At the time, the RFEF was going through a complicated moment, staying afloat only thanks to Ormaechea's patience, justice, and seriousness, and also to the help of Luis Argüello and Joaquín Heredia, who were also members of Sociedad Gimnástica and Treasury officials, which allowed them to contact the Ministry of Finance to request tax exemption for sports fields and the declaration of these spaces as public utility entities. He also contacted the Argentine Football Association to organize a series of matches in South America.

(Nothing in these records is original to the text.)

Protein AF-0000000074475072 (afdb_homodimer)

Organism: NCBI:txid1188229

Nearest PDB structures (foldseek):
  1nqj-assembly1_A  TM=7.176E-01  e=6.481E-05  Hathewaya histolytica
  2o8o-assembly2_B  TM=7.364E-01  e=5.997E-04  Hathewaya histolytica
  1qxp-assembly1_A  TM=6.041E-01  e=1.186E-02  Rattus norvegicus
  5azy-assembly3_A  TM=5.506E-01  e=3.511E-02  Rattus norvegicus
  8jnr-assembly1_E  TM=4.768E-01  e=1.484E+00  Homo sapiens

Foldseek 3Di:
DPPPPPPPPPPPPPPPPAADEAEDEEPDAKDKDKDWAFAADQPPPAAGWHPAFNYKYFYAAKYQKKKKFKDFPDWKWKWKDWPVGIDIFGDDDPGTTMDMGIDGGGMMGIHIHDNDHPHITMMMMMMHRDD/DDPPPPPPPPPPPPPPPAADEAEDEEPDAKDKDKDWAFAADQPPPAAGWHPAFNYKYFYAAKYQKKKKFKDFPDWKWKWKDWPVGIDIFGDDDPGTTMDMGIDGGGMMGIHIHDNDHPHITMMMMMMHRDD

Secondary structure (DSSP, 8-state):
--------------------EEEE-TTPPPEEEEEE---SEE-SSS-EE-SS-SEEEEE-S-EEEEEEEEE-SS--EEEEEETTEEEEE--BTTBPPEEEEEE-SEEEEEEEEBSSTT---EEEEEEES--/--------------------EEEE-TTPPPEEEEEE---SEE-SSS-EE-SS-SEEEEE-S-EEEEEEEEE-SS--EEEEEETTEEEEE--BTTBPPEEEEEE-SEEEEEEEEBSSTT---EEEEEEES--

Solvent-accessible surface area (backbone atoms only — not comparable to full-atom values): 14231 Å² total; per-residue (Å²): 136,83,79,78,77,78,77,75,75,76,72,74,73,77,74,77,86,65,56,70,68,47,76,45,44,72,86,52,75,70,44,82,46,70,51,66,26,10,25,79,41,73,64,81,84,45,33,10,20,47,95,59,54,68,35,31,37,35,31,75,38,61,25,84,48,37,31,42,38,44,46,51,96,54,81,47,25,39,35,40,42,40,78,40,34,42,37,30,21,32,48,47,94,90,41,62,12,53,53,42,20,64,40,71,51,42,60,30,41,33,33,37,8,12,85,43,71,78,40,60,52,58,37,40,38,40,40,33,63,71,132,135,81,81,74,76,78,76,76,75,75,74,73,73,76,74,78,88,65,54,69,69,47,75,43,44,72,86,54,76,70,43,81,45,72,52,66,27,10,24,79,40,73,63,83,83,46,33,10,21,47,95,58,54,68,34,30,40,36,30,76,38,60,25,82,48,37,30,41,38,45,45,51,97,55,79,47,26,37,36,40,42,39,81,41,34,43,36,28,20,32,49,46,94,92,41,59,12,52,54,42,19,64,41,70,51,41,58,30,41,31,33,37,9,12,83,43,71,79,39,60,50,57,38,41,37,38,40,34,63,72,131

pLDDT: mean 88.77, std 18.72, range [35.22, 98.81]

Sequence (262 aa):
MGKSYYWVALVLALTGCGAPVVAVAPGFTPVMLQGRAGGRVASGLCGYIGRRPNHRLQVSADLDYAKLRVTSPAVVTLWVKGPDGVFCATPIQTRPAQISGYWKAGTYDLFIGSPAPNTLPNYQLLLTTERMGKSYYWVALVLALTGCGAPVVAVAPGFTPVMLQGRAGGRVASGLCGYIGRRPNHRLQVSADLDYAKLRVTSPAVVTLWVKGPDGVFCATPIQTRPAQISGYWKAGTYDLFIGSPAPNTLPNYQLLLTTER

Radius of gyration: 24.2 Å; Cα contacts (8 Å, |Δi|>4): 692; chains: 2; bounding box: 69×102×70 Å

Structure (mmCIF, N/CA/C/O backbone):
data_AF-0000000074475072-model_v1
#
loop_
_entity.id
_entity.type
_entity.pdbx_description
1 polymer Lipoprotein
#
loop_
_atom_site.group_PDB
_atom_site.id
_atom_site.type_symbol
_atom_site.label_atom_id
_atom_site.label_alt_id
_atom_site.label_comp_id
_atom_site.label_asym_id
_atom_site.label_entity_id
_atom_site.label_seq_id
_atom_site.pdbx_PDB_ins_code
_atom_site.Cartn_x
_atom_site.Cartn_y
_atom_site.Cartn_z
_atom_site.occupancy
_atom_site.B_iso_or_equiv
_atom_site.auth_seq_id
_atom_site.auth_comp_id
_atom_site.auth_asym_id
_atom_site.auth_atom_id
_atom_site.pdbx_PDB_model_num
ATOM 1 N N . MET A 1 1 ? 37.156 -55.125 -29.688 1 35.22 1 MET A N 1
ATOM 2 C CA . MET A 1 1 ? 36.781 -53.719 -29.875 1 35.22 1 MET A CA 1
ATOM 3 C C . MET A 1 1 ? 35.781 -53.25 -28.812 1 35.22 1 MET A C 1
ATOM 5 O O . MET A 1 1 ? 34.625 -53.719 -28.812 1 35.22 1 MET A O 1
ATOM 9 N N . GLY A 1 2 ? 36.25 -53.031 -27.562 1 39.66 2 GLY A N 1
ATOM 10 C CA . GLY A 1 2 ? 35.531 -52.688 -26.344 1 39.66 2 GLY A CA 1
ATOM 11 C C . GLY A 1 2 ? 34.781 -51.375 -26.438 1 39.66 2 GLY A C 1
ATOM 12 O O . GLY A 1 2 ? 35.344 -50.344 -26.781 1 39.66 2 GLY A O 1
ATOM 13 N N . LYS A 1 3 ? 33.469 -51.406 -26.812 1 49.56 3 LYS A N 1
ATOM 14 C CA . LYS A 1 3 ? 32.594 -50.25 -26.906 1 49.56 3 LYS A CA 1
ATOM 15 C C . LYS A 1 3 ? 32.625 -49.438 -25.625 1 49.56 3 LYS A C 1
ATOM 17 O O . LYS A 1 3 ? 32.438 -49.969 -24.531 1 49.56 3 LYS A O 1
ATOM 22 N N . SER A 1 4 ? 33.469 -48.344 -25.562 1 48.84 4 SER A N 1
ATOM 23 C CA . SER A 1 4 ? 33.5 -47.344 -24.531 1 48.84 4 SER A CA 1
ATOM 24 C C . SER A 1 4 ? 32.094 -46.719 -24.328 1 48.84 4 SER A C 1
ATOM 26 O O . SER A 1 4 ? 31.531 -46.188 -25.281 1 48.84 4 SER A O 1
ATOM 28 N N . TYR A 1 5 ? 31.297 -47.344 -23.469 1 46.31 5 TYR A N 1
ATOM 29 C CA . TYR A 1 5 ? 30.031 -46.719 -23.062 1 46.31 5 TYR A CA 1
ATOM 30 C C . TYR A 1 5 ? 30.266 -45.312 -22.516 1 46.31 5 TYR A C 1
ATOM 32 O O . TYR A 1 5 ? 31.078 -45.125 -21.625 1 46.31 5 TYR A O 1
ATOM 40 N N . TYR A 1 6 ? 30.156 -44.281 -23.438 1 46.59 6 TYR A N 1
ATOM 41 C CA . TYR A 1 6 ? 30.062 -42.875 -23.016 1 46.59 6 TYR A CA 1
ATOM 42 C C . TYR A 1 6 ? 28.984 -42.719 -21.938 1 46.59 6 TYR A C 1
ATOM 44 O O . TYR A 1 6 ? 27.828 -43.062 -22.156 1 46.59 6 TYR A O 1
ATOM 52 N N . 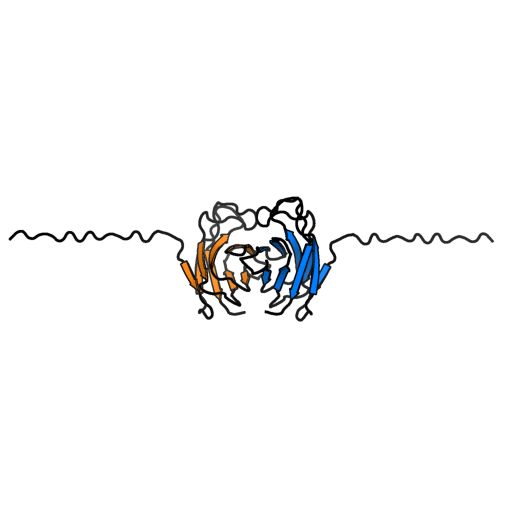TRP A 1 7 ? 29.375 -42.844 -20.641 1 46.78 7 TRP A N 1
ATOM 53 C CA . TRP A 1 7 ? 28.562 -42.469 -19.5 1 46.78 7 TRP A CA 1
ATOM 54 C C . TRP A 1 7 ? 28.078 -41.031 -19.641 1 46.78 7 TRP A C 1
ATOM 56 O O . TRP A 1 7 ? 28.875 -40.094 -19.641 1 46.78 7 TRP A O 1
ATOM 66 N N . VAL A 1 8 ? 27.156 -40.719 -20.547 1 41.97 8 VAL A N 1
ATOM 67 C CA . VAL A 1 8 ? 26.5 -39.406 -20.516 1 41.97 8 VAL A CA 1
ATOM 68 C C . VAL A 1 8 ? 25.906 -39.188 -19.125 1 41.97 8 VAL A C 1
ATOM 70 O O . VAL A 1 8 ? 25.031 -39.938 -18.672 1 41.97 8 VAL A O 1
ATOM 73 N N . ALA A 1 9 ? 26.703 -38.594 -18.141 1 44.19 9 ALA A N 1
ATOM 74 C CA . ALA A 1 9 ? 26.172 -38.094 -16.875 1 44.19 9 ALA A CA 1
ATOM 75 C C . ALA A 1 9 ? 25.062 -37.094 -17.094 1 44.19 9 ALA A C 1
ATOM 77 O O . ALA A 1 9 ? 25.297 -36.031 -17.703 1 44.19 9 ALA A O 1
ATOM 78 N N . LEU A 1 10 ? 23.812 -37.531 -17.297 1 43.12 10 LEU A N 1
ATOM 79 C CA . LEU A 1 10 ? 22.688 -36.625 -17.266 1 43.12 10 LEU A CA 1
ATOM 80 C C . LEU A 1 10 ? 22.734 -35.75 -16.016 1 43.12 10 LEU A C 1
ATOM 82 O O . LEU A 1 10 ? 22.625 -36.25 -14.898 1 43.12 10 LEU A O 1
ATOM 86 N N . VAL A 1 11 ? 23.562 -34.719 -15.992 1 40.78 11 VAL A N 1
ATOM 87 C CA . VAL A 1 11 ? 23.422 -33.781 -14.891 1 40.78 11 VAL A CA 1
ATOM 88 C C . VAL A 1 11 ? 21.969 -33.312 -14.797 1 40.78 11 VAL A C 1
ATOM 90 O O . VAL A 1 11 ? 21.422 -32.75 -15.75 1 40.78 11 VAL A O 1
ATOM 93 N N . LEU A 1 12 ? 21.109 -34.031 -14.102 1 40.94 12 LEU A N 1
ATOM 94 C CA . LEU A 1 12 ? 19.828 -33.438 -13.695 1 40.94 12 LEU A CA 1
ATOM 95 C C . LEU A 1 12 ? 20.047 -32.062 -13.102 1 40.94 12 LEU A C 1
ATOM 97 O O . LEU A 1 12 ? 20.703 -31.922 -12.07 1 40.94 12 LEU A O 1
ATOM 101 N N . ALA A 1 13 ? 20.125 -31.016 -13.93 1 41.66 13 ALA A N 1
ATOM 102 C CA . ALA A 1 13 ? 19.984 -29.656 -13.398 1 41.66 13 ALA A CA 1
ATOM 103 C C . ALA A 1 13 ? 18.797 -29.578 -12.43 1 41.66 13 ALA A C 1
ATOM 105 O O . ALA A 1 13 ? 17.672 -29.938 -12.781 1 41.66 13 ALA A O 1
ATOM 106 N N . LEU A 1 14 ? 18.984 -29.703 -11.148 1 40.06 14 LEU A N 1
ATOM 107 C CA . LEU A 1 14 ? 18.016 -29.297 -10.141 1 40.06 14 LEU A CA 1
ATOM 108 C C . LEU A 1 14 ? 17.391 -27.953 -10.508 1 40.06 14 LEU A C 1
ATOM 110 O O . LEU A 1 14 ? 18.094 -26.969 -10.688 1 40.06 14 LEU A O 1
ATOM 114 N N . THR A 1 15 ? 16.328 -27.875 -11.391 1 44.59 15 THR A N 1
ATOM 115 C CA . THR A 1 15 ? 15.398 -26.75 -11.445 1 44.59 15 THR A CA 1
ATOM 116 C C . THR A 1 15 ? 15.102 -26.234 -10.047 1 44.59 15 THR A C 1
ATOM 118 O O . THR A 1 15 ? 14.664 -26.984 -9.18 1 44.59 15 THR A O 1
ATOM 121 N N . GLY A 1 16 ? 15.984 -25.609 -9.336 1 42.03 16 GLY A N 1
ATOM 122 C CA . GLY A 1 16 ? 15.641 -25.016 -8.047 1 42.03 16 GLY A CA 1
ATOM 123 C C . GLY A 1 16 ? 14.18 -24.625 -7.953 1 42.03 16 GLY A C 1
ATOM 124 O O . GLY A 1 16 ? 13.586 -24.156 -8.93 1 42.03 16 GLY A O 1
ATOM 125 N N . CYS A 1 17 ? 13.242 -25.234 -7.043 1 46.03 17 CYS A N 1
ATOM 126 C CA . CYS A 1 17 ? 11.852 -25.234 -6.602 1 46.03 17 CYS A CA 1
ATOM 127 C C . CYS A 1 17 ? 11.367 -23.828 -6.336 1 46.03 17 CYS A C 1
ATOM 129 O O . CYS A 1 17 ? 11.031 -23.484 -5.199 1 46.03 17 CYS A O 1
ATOM 131 N N . GLY A 1 18 ? 12.016 -22.703 -6.711 1 52.62 18 GLY A N 1
ATOM 132 C CA . GLY A 1 18 ? 11.492 -21.406 -6.301 1 52.62 18 GLY A CA 1
ATOM 133 C C . GLY A 1 18 ? 10.102 -21.141 -6.832 1 52.62 18 GLY A C 1
ATOM 134 O O . GLY A 1 18 ? 9.609 -21.844 -7.711 1 52.62 18 GLY A O 1
ATOM 135 N N . ALA A 1 19 ? 9.211 -20.297 -6.07 1 61.16 19 ALA A N 1
ATOM 136 C CA . ALA A 1 19 ? 7.871 -19.906 -6.492 1 61.16 19 ALA A CA 1
ATOM 137 C C . ALA A 1 19 ? 7.863 -19.469 -7.953 1 61.16 19 ALA A C 1
ATOM 139 O O . ALA A 1 19 ? 8.812 -18.828 -8.422 1 61.16 19 ALA A O 1
ATOM 140 N N . PRO A 1 20 ? 7.012 -20.094 -8.867 1 69.75 20 PRO A N 1
ATOM 141 C CA . PRO A 1 20 ? 6.895 -19.609 -10.242 1 69.75 20 PRO A CA 1
ATOM 142 C C . PRO A 1 20 ? 6.902 -18.078 -10.32 1 69.75 20 PRO A C 1
ATOM 144 O O . PRO A 1 20 ? 6.223 -17.406 -9.531 1 69.75 20 PRO A O 1
ATOM 147 N N . VAL A 1 21 ? 7.789 -17.547 -11.023 1 85.88 21 VAL A N 1
ATOM 148 C CA . VAL A 1 21 ? 7.926 -16.109 -11.234 1 85.88 21 VAL A CA 1
ATOM 149 C C . VAL A 1 21 ? 7.023 -15.672 -12.391 1 85.88 21 VAL A C 1
ATOM 151 O O . VAL A 1 21 ? 7.02 -16.297 -13.453 1 85.88 21 VAL A O 1
ATOM 154 N N . VAL A 1 22 ? 6.156 -14.789 -12.094 1 94.5 22 VAL A N 1
ATOM 155 C CA . VAL A 1 22 ? 5.352 -14.156 -13.133 1 94.5 22 VAL A CA 1
ATOM 156 C C . VAL A 1 22 ? 5.992 -12.828 -13.547 1 94.5 22 VAL A C 1
ATOM 158 O O . VAL A 1 22 ? 6.172 -11.938 -12.719 1 94.5 22 VAL A O 1
ATOM 161 N N . ALA A 1 23 ? 6.367 -12.758 -14.773 1 96.06 23 ALA A N 1
ATOM 162 C CA . ALA A 1 23 ? 6.953 -11.523 -15.289 1 96.06 23 ALA A CA 1
ATOM 163 C C . ALA A 1 23 ? 5.895 -10.656 -15.969 1 96.06 23 ALA A C 1
ATOM 165 O O . ALA A 1 23 ? 5.07 -11.164 -16.734 1 96.06 23 ALA A O 1
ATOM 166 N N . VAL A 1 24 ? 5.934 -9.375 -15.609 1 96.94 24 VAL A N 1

Under his leadership, however, the situation with the several regional federations became increasingly unsustainable, reaching a breaking point in 1923, when the delegates of the regionals did not elect any member of the RFEF to attend the upcoming FIFA Congress, which caused Ormaechea and his team to resign, a request that was immediately accepted. In fact, the representatives of the Regional Federations had appointed Ormaechea as president only after Caña refused it.

===Manager of Spain===
In his functions as president, Ormaechea had the task of heading the Selection Committee of the Spanish national team, a triumvirate made up of himself, secretary Joaquín Heredia, and treasurer Luis Argüello, so he provisionally served as national coach in two friendly matches in early 1923, against France in San Sebastián on 28 January, which ended in a 3–0 win, and against Belgium in Antwerp on 4 February, which ended in a 1–0 loss.

==Later life==
After leaving the RFEF in 1923, Ormaechea returned to his law firm on Arenal Street, one of the most important in the capital, which he combined with his position as the Head of the Caja General de Depósitos (CGD), where he had the specific mission of managing the funds existing in it. Throughout his career, he received several tributes and recognition from the National Court, the Bar Association, and the Academy of Jurisprudence. He has been described in the press as a "distinguished defense attorney", and likewise, in June 1925, he successfully defended a client who been accused of killing a waitress when a certain Dionisio Fernández Alegría was sentenced to over 14 years of temporary imprisonment for having committed that crime.

In the late 1920s, Ormaechea decided to try his luck as a theatre entrepreneur, becoming the manager of theatres, such as Maravilla, Eslava, Cervantes and Pavón, as well as being the driving force behind several artists of the time, such as the beautiful actress Lola Arbelaiz, and even wrote some librettos. In February 1931, Ormaechea wrote the prologue of Fuentes Bejaraño, a book about bullfighting, in which he wrote an argument in its defense, describing it as "brave, strong, tragic and noble". In June 1932, he signed the deed of acquisition of the Maravillas theatre, to which he planned to make major reforms, including adding an extra floor. During this period, the local press described him as "a notable lawyer and an excellent writer", "the learned lawyer and intelligent man of theatres", or simply as a "legal expert and businessman".

Unlike football, however, one bad season was enough to ruin his entire theatre project financially, but due to his strong moral code about not leaving workers, artists, and employees on the street, Ormaechea made the difficult decision of acting against the law and embezzle 1,768,039 million pesetas from the CGD in October 1933, an action that he assumed with full responsibility when he was discovered. He thus ended up in prison after making some payments with public money. The court ruled that said "sums had to be returned either by its responsible author, or by his heirs.

In 1944, Ormaechea was involved in the correspondence related to the premiere of the "Peñamariana" play.

==Death==
Ormaechea was still alive in 1948, but the date of his death remains unconfirmed.